◆ **Aim of the task**
Scan the records beneath this line for the line holding "ATOM 9 N N ." and the line holding "ATOM 34 C C", then transcribe exactly those two and all lines between.

(Information given Opens)

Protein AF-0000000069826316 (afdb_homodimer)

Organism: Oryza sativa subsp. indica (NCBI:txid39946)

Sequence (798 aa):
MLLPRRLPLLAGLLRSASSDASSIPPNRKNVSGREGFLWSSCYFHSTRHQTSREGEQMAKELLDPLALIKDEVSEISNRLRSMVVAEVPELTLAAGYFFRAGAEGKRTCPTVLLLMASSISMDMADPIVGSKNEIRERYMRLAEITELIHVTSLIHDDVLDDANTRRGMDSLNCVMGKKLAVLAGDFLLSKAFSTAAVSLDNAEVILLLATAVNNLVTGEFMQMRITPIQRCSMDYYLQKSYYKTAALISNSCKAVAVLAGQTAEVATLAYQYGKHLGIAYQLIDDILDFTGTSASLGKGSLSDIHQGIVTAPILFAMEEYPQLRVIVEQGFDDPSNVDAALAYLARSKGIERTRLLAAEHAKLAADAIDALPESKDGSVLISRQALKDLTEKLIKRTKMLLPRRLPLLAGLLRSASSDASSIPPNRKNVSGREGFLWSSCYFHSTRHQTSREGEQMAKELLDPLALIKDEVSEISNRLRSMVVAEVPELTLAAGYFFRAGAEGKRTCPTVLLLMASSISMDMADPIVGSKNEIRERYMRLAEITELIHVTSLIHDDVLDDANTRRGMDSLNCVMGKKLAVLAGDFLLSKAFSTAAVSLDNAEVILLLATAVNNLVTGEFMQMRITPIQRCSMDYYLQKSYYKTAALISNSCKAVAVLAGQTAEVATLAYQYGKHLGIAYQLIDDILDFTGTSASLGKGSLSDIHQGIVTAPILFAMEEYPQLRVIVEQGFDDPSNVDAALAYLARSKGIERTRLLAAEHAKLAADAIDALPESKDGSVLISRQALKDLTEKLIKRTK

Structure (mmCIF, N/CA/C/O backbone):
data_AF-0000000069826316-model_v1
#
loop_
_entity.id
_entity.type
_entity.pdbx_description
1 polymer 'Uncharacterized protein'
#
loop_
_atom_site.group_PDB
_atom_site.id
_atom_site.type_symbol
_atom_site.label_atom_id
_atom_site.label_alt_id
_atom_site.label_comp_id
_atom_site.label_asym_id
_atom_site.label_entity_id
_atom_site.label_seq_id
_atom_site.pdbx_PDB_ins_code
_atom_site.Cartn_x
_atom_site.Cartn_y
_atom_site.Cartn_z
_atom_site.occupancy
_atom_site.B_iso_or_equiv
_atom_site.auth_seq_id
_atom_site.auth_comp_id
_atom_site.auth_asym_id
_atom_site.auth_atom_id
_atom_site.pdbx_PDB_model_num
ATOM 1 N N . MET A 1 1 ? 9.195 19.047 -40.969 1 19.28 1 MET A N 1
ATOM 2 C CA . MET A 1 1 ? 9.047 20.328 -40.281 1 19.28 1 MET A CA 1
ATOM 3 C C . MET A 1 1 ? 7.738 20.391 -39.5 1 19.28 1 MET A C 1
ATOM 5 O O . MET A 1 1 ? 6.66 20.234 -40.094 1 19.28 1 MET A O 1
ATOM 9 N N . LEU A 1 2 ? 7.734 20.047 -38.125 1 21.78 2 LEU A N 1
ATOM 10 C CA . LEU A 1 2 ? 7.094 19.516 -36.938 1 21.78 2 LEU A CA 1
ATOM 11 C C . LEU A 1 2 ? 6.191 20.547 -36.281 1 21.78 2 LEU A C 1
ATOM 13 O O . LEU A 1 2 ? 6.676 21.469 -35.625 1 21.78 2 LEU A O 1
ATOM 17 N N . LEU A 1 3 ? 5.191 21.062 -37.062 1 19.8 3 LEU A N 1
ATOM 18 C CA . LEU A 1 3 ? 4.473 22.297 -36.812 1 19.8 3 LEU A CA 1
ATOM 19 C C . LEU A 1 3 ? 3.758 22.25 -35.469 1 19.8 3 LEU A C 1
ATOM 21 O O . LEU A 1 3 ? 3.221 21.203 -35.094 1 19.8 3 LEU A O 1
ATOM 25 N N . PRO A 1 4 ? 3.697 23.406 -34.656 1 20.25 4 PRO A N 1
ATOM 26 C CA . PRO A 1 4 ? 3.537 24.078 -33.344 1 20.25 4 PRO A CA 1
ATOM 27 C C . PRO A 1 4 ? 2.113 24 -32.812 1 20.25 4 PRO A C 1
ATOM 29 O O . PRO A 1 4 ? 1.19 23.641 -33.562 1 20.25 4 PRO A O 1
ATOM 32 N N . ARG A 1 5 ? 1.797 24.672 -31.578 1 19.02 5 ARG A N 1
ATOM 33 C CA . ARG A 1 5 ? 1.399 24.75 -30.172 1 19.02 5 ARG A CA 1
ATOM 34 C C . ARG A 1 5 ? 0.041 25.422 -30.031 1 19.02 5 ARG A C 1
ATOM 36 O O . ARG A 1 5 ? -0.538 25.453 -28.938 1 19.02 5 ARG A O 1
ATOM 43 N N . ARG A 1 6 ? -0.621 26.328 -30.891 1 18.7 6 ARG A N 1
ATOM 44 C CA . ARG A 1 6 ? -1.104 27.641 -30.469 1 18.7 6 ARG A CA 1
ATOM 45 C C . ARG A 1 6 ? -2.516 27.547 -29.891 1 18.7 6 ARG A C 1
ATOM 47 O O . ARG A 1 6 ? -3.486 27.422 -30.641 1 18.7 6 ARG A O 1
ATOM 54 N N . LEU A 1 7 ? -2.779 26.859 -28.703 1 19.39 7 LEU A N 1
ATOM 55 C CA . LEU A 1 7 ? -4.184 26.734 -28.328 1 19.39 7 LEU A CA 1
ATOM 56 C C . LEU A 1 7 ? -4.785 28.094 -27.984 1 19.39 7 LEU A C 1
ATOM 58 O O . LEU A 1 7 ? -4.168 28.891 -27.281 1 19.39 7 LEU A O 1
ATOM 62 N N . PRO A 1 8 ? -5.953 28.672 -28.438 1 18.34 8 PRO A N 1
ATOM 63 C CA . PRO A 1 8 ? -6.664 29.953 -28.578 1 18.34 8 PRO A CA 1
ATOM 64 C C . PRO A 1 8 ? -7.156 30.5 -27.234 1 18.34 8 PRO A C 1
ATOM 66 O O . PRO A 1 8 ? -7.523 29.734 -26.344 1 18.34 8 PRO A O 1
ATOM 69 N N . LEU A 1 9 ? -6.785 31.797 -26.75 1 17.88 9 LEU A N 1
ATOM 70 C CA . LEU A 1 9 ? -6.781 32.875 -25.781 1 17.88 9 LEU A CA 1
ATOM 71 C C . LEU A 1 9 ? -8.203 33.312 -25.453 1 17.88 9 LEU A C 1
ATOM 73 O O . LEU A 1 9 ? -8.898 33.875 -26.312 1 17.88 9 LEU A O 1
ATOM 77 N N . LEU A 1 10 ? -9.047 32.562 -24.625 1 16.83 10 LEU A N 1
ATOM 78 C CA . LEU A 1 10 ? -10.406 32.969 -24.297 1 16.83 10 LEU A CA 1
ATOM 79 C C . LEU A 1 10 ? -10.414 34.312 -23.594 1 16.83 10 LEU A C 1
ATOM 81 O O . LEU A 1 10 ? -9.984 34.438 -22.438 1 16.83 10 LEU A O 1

(Information given Closes)

◆ **Answer box**
ATOM 9 N N . LEU A 1 2 ? 7.734 20.047 -38.125 1 21.78 2 LEU A N 1
ATOM 10 C CA . LEU A 1 2 ? 7.094 19.516 -36.938 1 21.78 2 LEU A CA 1
ATOM 11 C C . LEU A 1 2 ? 6.191 20.547 -36.281 1 21.78 2 LEU A C 1
ATOM 13 O O . LEU A 1 2 ? 6.676 21.469 -35.625 1 21.78 2 LEU A O 1
ATOM 17 N N . LEU A 1 3 ? 5.191 21.062 -37.062 1 19.8 3 LEU A N 1
ATOM 18 C CA . LEU A 1 3 ? 4.473 22.297 -36.812 1 19.8 3 LEU A CA 1
ATOM 19 C C . LEU A 1 3 ? 3.758 22.25 -35.469 1 19.8 3 LEU A C 1
ATOM 21 O O . LEU A 1 3 ? 3.221 21.203 -35.094 1 19.8 3 LEU A O 1
ATOM 25 N N . PRO A 1 4 ? 3.697 23.406 -34.656 1 20.25 4 PRO A N 1
ATOM 26 C CA . PRO A 1 4 ? 3.537 24.078 -33.344 1 20.25 4 PRO A CA 1
ATOM 27 C C . PRO A 1 4 ? 2.113 24 -32.812 1 20.25 4 PRO A C 1
ATOM 29 O O . PRO A 1 4 ? 1.19 23.641 -33.562 1 20.25 4 PRO A O 1
ATOM 32 N N . ARG A 1 5 ? 1.797 24.672 -31.578 1 19.02 5 ARG A N 1
ATOM 33 C CA . ARG A 1 5 ? 1.399 24.75 -30.172 1 19.02 5 ARG A CA 1
ATOM 34 C C . ARG A 1 5 ? 0.041 25.422 -30.031 1 19.02 5 ARG A C 1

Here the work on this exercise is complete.